SHARE

Catatan KPAI Tahun 2022, Pengeroyokan ABG dan Tawuran Pelajar Marak Terjadi Meski Masa Pandemi

Rekomendasi

(1) KPAI mendorong para orangtua melakukan pengawasan dan pengasuhan positif kepada anak-anaknya sehingga anak-anak tidak terlibat dalam tawuran pelajar. Apalagi mengingat tawuran kerap kali terjadi pada malam, bahkan dini hari, diantaranya pukul 03.00 wib, dimana seharusnya anak-anak berada di rumah bersama keluarganya. Kesalahan anak tidak berdiri sendiri, ada faktor lingkungannya, baik di rumah (keluarga) maupun di pergaulannya (sosial) sangat berpengaruh terhadap perilaku anak;

(2) KPAI dorong orangtua pantau media social anaknya secara berkala sebagai bentuk pencegahan. Pengeroyokan maupun tawuran, kerap kali diawali dengan saling bully di media sosial sehingga dapat menjadi pemicu. Seharusnya orangtua maupun orang dewasa lain di sekitar anak, harus ikut berteman dan memantau secara berkala aktivitas media social putra putrinya sehingga ortu dapat dapat mencegah atau mengantisipasi potensi terjadinya kekerasan fisik atau pengeroyokan. Tawuran juga kerap diawali dengan janjian di media social;

(3) KPAI mendorong satuan Pendidikan, baik sekolah di bawah kewenangan KemendikbudRistek maupun Madrasah dan pondok pesantren di bawah kewenangan Kementerian Agama untuk membangun system pencegahan di lingkungan sekolah, seperti menyediakan system pengaduan kekerasan yang melindungi korban dan saksi, termasuk pembentukan satgas anti kekerasan sebagaimana diamanatkan dalam Permendikbud No. 82 Tahun 2015 tentang pencegahan dan penanggulangan kekerasan di satuan Pendidikan. KPAI juga mendorong Kementerian Agama RI memiliki peraturan Menteri yang sama untuk lingkungan madrasah dan pesantren.

(4) KPAI mendorong revisi Permendikbud No. 82/2015 terkait penanganan kekerasan dengan mendasarkan kepentingan terbaik bagi anak. Karena selama ini, peserta didik yang terlibat kekerasan, selalu diberikan sanksi di keluarkan dari sekolah atau tidak dinaikan/diluluskan.
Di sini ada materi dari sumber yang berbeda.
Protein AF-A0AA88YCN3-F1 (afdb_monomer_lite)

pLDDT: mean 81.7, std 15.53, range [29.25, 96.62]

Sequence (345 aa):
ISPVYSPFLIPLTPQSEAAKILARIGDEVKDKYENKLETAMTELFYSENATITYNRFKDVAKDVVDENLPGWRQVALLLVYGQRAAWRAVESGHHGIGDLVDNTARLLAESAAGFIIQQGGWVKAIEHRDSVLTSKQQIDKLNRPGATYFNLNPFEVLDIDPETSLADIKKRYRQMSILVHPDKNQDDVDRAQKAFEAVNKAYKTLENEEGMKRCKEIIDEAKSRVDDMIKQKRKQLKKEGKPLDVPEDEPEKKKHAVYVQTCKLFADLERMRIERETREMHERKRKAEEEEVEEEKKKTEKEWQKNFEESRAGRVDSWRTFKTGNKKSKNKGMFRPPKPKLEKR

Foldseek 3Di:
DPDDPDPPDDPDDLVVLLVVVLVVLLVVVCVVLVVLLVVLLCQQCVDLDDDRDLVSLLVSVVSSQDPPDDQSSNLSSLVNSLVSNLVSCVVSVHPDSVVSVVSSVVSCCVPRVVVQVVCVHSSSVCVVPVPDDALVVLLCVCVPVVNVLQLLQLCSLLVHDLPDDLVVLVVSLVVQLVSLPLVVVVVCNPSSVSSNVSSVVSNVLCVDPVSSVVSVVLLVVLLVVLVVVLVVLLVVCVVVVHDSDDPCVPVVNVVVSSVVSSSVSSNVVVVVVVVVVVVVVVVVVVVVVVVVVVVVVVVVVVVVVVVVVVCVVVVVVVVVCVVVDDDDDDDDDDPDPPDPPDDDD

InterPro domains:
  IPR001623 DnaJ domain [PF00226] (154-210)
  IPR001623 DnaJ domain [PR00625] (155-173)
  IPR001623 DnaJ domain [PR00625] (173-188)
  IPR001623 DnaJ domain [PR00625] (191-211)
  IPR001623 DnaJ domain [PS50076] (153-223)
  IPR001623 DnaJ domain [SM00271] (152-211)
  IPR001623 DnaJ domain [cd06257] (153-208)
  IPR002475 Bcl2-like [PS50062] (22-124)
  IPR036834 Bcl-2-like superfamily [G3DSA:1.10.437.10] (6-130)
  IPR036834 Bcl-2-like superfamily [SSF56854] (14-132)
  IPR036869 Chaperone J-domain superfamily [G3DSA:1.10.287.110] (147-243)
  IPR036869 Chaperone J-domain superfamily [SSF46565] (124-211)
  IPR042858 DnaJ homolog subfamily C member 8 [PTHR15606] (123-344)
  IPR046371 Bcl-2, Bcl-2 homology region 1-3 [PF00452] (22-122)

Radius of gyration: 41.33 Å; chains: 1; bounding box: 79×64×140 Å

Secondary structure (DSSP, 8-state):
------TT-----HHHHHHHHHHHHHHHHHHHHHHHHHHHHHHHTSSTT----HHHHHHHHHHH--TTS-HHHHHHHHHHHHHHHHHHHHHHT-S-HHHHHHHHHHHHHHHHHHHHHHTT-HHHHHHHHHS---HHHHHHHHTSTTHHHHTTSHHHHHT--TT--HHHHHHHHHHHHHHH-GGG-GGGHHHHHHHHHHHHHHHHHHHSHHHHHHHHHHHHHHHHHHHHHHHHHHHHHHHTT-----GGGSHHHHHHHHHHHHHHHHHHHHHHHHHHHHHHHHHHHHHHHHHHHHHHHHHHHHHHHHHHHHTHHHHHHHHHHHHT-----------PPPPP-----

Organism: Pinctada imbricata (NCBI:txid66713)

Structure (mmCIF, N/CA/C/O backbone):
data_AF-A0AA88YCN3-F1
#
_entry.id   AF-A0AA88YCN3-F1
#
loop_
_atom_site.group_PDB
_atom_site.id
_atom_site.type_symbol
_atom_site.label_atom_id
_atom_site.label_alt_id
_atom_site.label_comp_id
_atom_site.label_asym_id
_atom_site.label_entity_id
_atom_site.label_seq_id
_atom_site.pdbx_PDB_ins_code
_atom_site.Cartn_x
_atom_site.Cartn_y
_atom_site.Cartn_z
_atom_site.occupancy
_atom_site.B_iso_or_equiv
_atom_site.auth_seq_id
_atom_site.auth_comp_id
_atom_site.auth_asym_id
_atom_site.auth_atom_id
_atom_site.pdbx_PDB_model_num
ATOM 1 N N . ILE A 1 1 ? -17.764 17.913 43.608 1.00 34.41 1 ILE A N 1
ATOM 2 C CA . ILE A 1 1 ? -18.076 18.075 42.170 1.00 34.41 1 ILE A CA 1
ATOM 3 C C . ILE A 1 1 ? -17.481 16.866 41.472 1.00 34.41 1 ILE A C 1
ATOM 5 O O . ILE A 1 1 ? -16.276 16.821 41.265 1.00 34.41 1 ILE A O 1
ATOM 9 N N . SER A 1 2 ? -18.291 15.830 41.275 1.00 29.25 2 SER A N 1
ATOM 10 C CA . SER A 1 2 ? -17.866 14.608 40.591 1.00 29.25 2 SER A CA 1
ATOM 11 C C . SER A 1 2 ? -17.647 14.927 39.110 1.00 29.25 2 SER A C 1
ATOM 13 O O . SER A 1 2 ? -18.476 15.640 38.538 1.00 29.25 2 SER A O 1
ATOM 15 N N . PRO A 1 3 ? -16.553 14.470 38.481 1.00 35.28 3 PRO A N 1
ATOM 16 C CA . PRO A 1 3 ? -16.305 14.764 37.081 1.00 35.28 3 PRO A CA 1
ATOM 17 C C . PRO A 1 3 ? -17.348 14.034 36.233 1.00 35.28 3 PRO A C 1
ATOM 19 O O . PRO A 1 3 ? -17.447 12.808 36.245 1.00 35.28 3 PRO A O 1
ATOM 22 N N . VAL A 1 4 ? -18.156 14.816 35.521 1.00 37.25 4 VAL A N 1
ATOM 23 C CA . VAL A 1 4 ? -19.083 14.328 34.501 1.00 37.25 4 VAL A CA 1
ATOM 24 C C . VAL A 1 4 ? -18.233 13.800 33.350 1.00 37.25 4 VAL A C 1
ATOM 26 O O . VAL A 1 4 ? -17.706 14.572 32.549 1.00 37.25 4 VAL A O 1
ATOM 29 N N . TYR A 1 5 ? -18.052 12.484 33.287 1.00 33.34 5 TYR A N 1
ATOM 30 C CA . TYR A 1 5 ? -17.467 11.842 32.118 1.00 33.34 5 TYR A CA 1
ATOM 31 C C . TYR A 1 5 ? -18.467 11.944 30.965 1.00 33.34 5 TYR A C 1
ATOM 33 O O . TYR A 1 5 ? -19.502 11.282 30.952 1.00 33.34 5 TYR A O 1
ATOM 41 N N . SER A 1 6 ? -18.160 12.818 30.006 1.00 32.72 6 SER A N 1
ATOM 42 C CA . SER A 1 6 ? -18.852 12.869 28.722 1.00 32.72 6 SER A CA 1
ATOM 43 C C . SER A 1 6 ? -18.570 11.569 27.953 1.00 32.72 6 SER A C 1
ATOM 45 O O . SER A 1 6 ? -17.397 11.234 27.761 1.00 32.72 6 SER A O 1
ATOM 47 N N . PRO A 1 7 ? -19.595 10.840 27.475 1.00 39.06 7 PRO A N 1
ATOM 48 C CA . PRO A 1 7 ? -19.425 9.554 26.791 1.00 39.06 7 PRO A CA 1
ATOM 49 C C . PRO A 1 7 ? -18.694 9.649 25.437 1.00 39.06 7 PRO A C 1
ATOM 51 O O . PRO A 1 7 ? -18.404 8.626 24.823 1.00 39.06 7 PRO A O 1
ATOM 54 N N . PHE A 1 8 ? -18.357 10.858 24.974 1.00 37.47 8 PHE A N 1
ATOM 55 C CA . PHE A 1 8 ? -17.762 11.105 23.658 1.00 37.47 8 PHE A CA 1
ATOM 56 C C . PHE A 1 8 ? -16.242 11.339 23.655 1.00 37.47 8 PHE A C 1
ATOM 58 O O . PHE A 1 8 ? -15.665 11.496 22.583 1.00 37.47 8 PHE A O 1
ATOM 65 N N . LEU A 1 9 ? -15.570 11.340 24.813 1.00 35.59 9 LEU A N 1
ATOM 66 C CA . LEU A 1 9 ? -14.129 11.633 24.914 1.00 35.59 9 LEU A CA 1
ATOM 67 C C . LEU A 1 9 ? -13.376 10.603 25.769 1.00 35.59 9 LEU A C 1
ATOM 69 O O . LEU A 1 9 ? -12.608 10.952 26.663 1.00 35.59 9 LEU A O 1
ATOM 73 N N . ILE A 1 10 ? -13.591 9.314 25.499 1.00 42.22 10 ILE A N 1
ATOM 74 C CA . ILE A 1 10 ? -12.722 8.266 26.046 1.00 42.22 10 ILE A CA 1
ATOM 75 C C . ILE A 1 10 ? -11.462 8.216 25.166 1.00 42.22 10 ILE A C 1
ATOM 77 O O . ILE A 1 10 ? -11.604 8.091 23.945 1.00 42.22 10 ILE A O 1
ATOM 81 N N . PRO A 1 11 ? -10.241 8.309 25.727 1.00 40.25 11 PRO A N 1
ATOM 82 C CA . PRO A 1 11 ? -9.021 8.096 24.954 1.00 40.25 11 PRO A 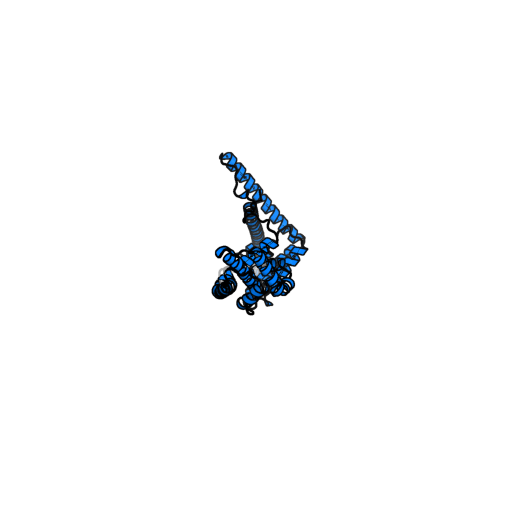CA 1
ATOM 83 C C . PRO A 1 11 ? -9.084 6.741 24.228 1.00 40.25 11 PRO A C 1
ATOM 85 O O . PRO A 1 11 ? -9.583 5.754 24.776 1.00 40.25 11 PRO A O 1
ATOM 88 N N . LEU A 1 12 ? -8.619 6.701 22.976 1.00 47.28 12 LEU A N 1
ATOM 89 C CA . LEU A 1 12 ? -8.513 5.472 22.185 1.00 47.28 12 LEU A CA 1
ATOM 90 C C . LEU A 1 12 ? -7.500 4.546 22.862 1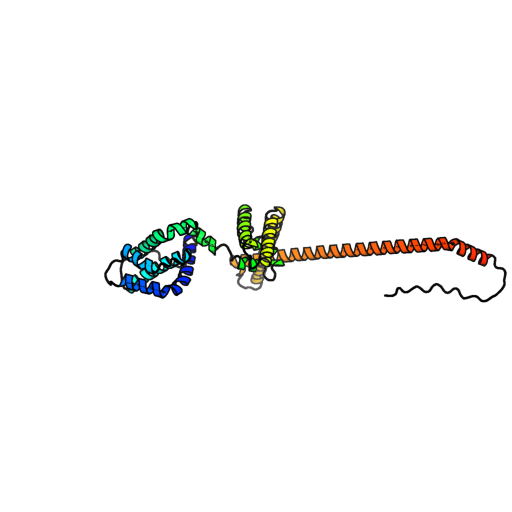.00 47.28 12 LEU A C 1
ATOM 92 O O . LEU A 1 12 ? -6.290 4.696 22.715 1.00 47.28 12 LEU A O 1
ATOM 96 N N . THR A 1 13 ? -8.016 3.627 23.665 1.00 66.06 13 THR A N 1
ATOM 97 C CA . THR A 1 13 ? -7.270 2.530 24.255 1.00 66.06 13 THR A CA 1
ATOM 98 C C . THR A 1 13 ? -7.713 1.257 23.541 1.00 66.06 13 THR A C 1
ATOM 100 O O . THR A 1 13 ? -8.861 1.179 23.094 1.00 66.06 13 THR A O 1
ATOM 103 N N . PRO A 1 14 ? -6.865 0.221 23.458 1.00 61.72 14 PRO A N 1
ATOM 104 C CA . PRO A 1 14 ? -7.272 -1.065 22.886 1.00 61.72 14 PRO A CA 1
ATOM 105 C C . PRO A 1 14 ? -8.576 -1.602 23.507 1.00 61.72 14 PRO A C 1
ATOM 107 O O . PRO A 1 14 ? -9.398 -2.232 22.852 1.00 61.72 14 PRO A O 1
ATOM 110 N N . GLN A 1 15 ? -8.820 -1.300 24.781 1.00 65.81 15 GLN A N 1
ATOM 111 C CA . GLN A 1 15 ? -10.041 -1.673 25.485 1.00 65.81 15 GLN A CA 1
ATOM 112 C C . GLN A 1 15 ? -11.279 -0.915 24.974 1.00 65.81 15 GLN A C 1
ATOM 114 O O . GLN A 1 15 ? -12.341 -1.523 24.837 1.00 65.81 15 GLN A O 1
ATOM 119 N N . SER A 1 16 ? -11.168 0.387 24.677 1.00 70.44 16 SER A N 1
ATOM 120 C CA . SER A 1 16 ? -12.299 1.178 24.170 1.00 70.44 16 SER A CA 1
ATOM 121 C C . SER A 1 16 ? -12.650 0.839 22.716 1.00 70.44 16 SER A C 1
ATOM 123 O O . SER A 1 16 ? -13.816 0.929 22.334 1.00 70.44 16 SER A O 1
ATOM 125 N N . GLU A 1 17 ? -11.689 0.365 21.922 1.00 64.69 17 GLU A N 1
ATOM 126 C CA . GLU A 1 17 ? -11.935 -0.163 20.573 1.00 64.69 17 GLU A CA 1
ATOM 127 C C . GLU A 1 17 ? -12.597 -1.543 20.590 1.00 64.69 17 GLU A C 1
ATOM 129 O O . GLU A 1 17 ? -13.633 -1.728 19.947 1.00 64.69 17 GLU A O 1
ATOM 134 N N . ALA A 1 18 ? -12.088 -2.482 21.396 1.00 72.56 18 ALA A N 1
ATOM 135 C CA . ALA A 1 18 ? -12.730 -3.785 21.579 1.00 72.56 18 ALA A CA 1
ATOM 136 C C . ALA A 1 18 ? -14.200 -3.637 22.013 1.00 72.56 18 ALA A C 1
ATOM 138 O O . ALA A 1 18 ? -15.077 -4.326 21.488 1.00 72.56 18 ALA A O 1
ATOM 139 N N . ALA A 1 19 ? -14.488 -2.687 22.911 1.00 80.00 19 ALA A N 1
ATOM 140 C CA . ALA A 1 19 ? -15.848 -2.379 23.343 1.00 80.00 19 ALA A CA 1
ATOM 141 C C . ALA A 1 19 ? -16.748 -1.896 22.189 1.00 80.00 19 ALA A C 1
ATOM 143 O O . ALA A 1 19 ? -17.873 -2.375 22.054 1.00 80.00 19 ALA A O 1
ATOM 144 N N . LYS A 1 20 ? -16.260 -1.002 21.316 1.00 78.81 20 LYS A N 1
ATOM 145 C CA . LYS A 1 20 ? -17.012 -0.531 20.134 1.00 78.81 20 LYS A CA 1
ATOM 146 C C . LYS A 1 20 ? -17.323 -1.665 19.153 1.00 78.81 20 LYS A C 1
ATOM 148 O O . LYS A 1 20 ? -18.423 -1.723 18.606 1.00 78.81 20 LYS A O 1
ATOM 153 N N . ILE A 1 21 ? -16.373 -2.575 18.935 1.00 74.06 21 ILE A N 1
ATOM 154 C CA . ILE A 1 21 ? -16.553 -3.724 18.035 1.00 74.06 21 ILE A CA 1
ATOM 155 C C . ILE A 1 21 ? -17.620 -4.669 18.585 1.00 74.06 21 ILE A C 1
ATOM 157 O O . ILE A 1 21 ? -18.524 -5.075 17.852 1.00 74.06 21 ILE A O 1
ATOM 161 N N . LEU A 1 22 ? -17.526 -5.005 19.872 1.00 83.44 22 LEU A N 1
ATOM 162 C CA . LEU A 1 22 ? -18.497 -5.868 20.538 1.00 83.44 22 LEU A CA 1
ATOM 163 C C . LEU A 1 22 ? -19.887 -5.240 20.561 1.00 83.44 22 LEU A C 1
ATOM 165 O O . LEU A 1 22 ? -20.850 -5.969 20.360 1.00 83.44 22 LEU A O 1
ATOM 169 N N . ALA A 1 23 ? -19.994 -3.918 20.723 1.00 84.00 23 ALA A N 1
ATOM 170 C CA . ALA A 1 23 ? -21.268 -3.210 20.626 1.00 84.00 23 ALA A CA 1
ATOM 171 C C . ALA A 1 23 ? -21.909 -3.394 19.242 1.00 84.00 23 ALA A C 1
ATOM 173 O O . ALA A 1 23 ? -23.054 -3.815 19.154 1.00 84.00 23 ALA A O 1
ATOM 174 N N . ARG A 1 24 ? -21.144 -3.210 18.157 1.00 81.44 24 ARG A N 1
ATOM 175 C CA . ARG A 1 24 ? -21.653 -3.398 16.788 1.00 81.44 24 ARG A CA 1
ATOM 176 C C . ARG A 1 24 ? -22.051 -4.843 16.488 1.00 81.44 24 ARG A C 1
ATOM 178 O O . ARG A 1 24 ? -23.070 -5.080 15.849 1.00 81.44 24 ARG A O 1
ATOM 185 N N . ILE A 1 25 ? -21.239 -5.818 16.911 1.00 84.31 25 ILE A N 1
ATOM 186 C CA . ILE A 1 25 ? -21.610 -7.238 16.786 1.00 84.31 25 ILE A CA 1
ATOM 187 C C . ILE A 1 25 ? -22.872 -7.497 17.610 1.00 84.31 25 ILE A C 1
ATOM 189 O O . ILE A 1 25 ? -23.762 -8.193 17.136 1.00 84.31 25 ILE A O 1
ATOM 193 N N . GLY A 1 26 ? -22.950 -6.907 18.803 1.00 85.50 26 GLY A N 1
ATOM 194 C CA . GLY A 1 26 ? -24.107 -6.918 19.686 1.00 85.50 26 GLY A CA 1
ATOM 195 C C . GLY A 1 26 ? -25.369 -6.431 18.988 1.00 85.50 26 GLY A C 1
ATOM 196 O O . GLY A 1 26 ? -26.366 -7.138 19.033 1.00 85.50 26 GLY A O 1
ATOM 197 N N . ASP A 1 27 ? -25.308 -5.309 18.271 1.00 85.81 27 ASP A N 1
ATOM 198 C CA . ASP A 1 27 ? -26.432 -4.798 17.478 1.00 85.81 27 ASP A CA 1
ATOM 199 C C . ASP A 1 27 ? -26.876 -5.816 16.410 1.00 85.81 27 ASP A C 1
ATOM 201 O O . ASP A 1 27 ? -28.064 -6.101 16.288 1.00 85.81 27 ASP A O 1
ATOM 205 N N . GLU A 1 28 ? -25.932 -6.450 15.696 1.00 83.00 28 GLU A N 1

Dampak mengeluarkan siswa yang melakukan kekerasan bisa membuat peserta didik tersebut berhenti sekolah atau DO, bisa karena factor tidak ada biaya tapi bisa juga karena factor ditolak sekolah lain. Kalaupun diterima di sekolah lain, anak pelaku kekerasan belum tentu memiliki efek jera, bahkan kerap kali malah memindahkan kekerasannya di tempat lain. Pihak sekolah kerap kali tidak melihat akar masalah mengapa seorang anak melakukan kekerasan, disini peran guru Bimbingan Konseling (BK) dan walikelas menjadi sangat penting. 

(5) KPAI mendorong Dinas Pendidikan memiliki program pencegahan tawuran pelajar, tidak melulu membentuk satgas anti tawuran dan membuat deklarasi anti tawuran, karena faktanya tawuran terus terjadi. Mengeluarkan anak pelaku tawuran dari sekolahnya juga tak menyelesaikan masalah, karena begitu pindah, ternyata hanya memindahkan masalah yang tak diselesaikan.   Perlu dipikirkan cara-cara pencegahan yang lebih tepat dan berbasis ke akar masalahnya. Oleh karena itu, KPAI mendorong  pemerintah setempat harus tegas memberikan kebijakan afirmasi kepada anak-anak yang selama ini left behind (tertinggal. Terabaikan) dalam proses pendidikan, misalnya anak dari keluarga miskin, anak-anak difabel, korban kekerasan dan lainnya.

(6) KPAI mendorong Pihak kepolisian lebih meningkatkan pengawasan pencegahan tawuran di wilayah-wilayah yang selama ini menjadi tempat tawuran sejumlah pelajar, tentu saja polisi harus bersinergi dengan stake holder lain di masyarakat (misalnya RT/RW, Lurah Camat, Babinsa, Satpam dll), dan dinas terkait (Dinas Pendidikan, Satpol PP, dll).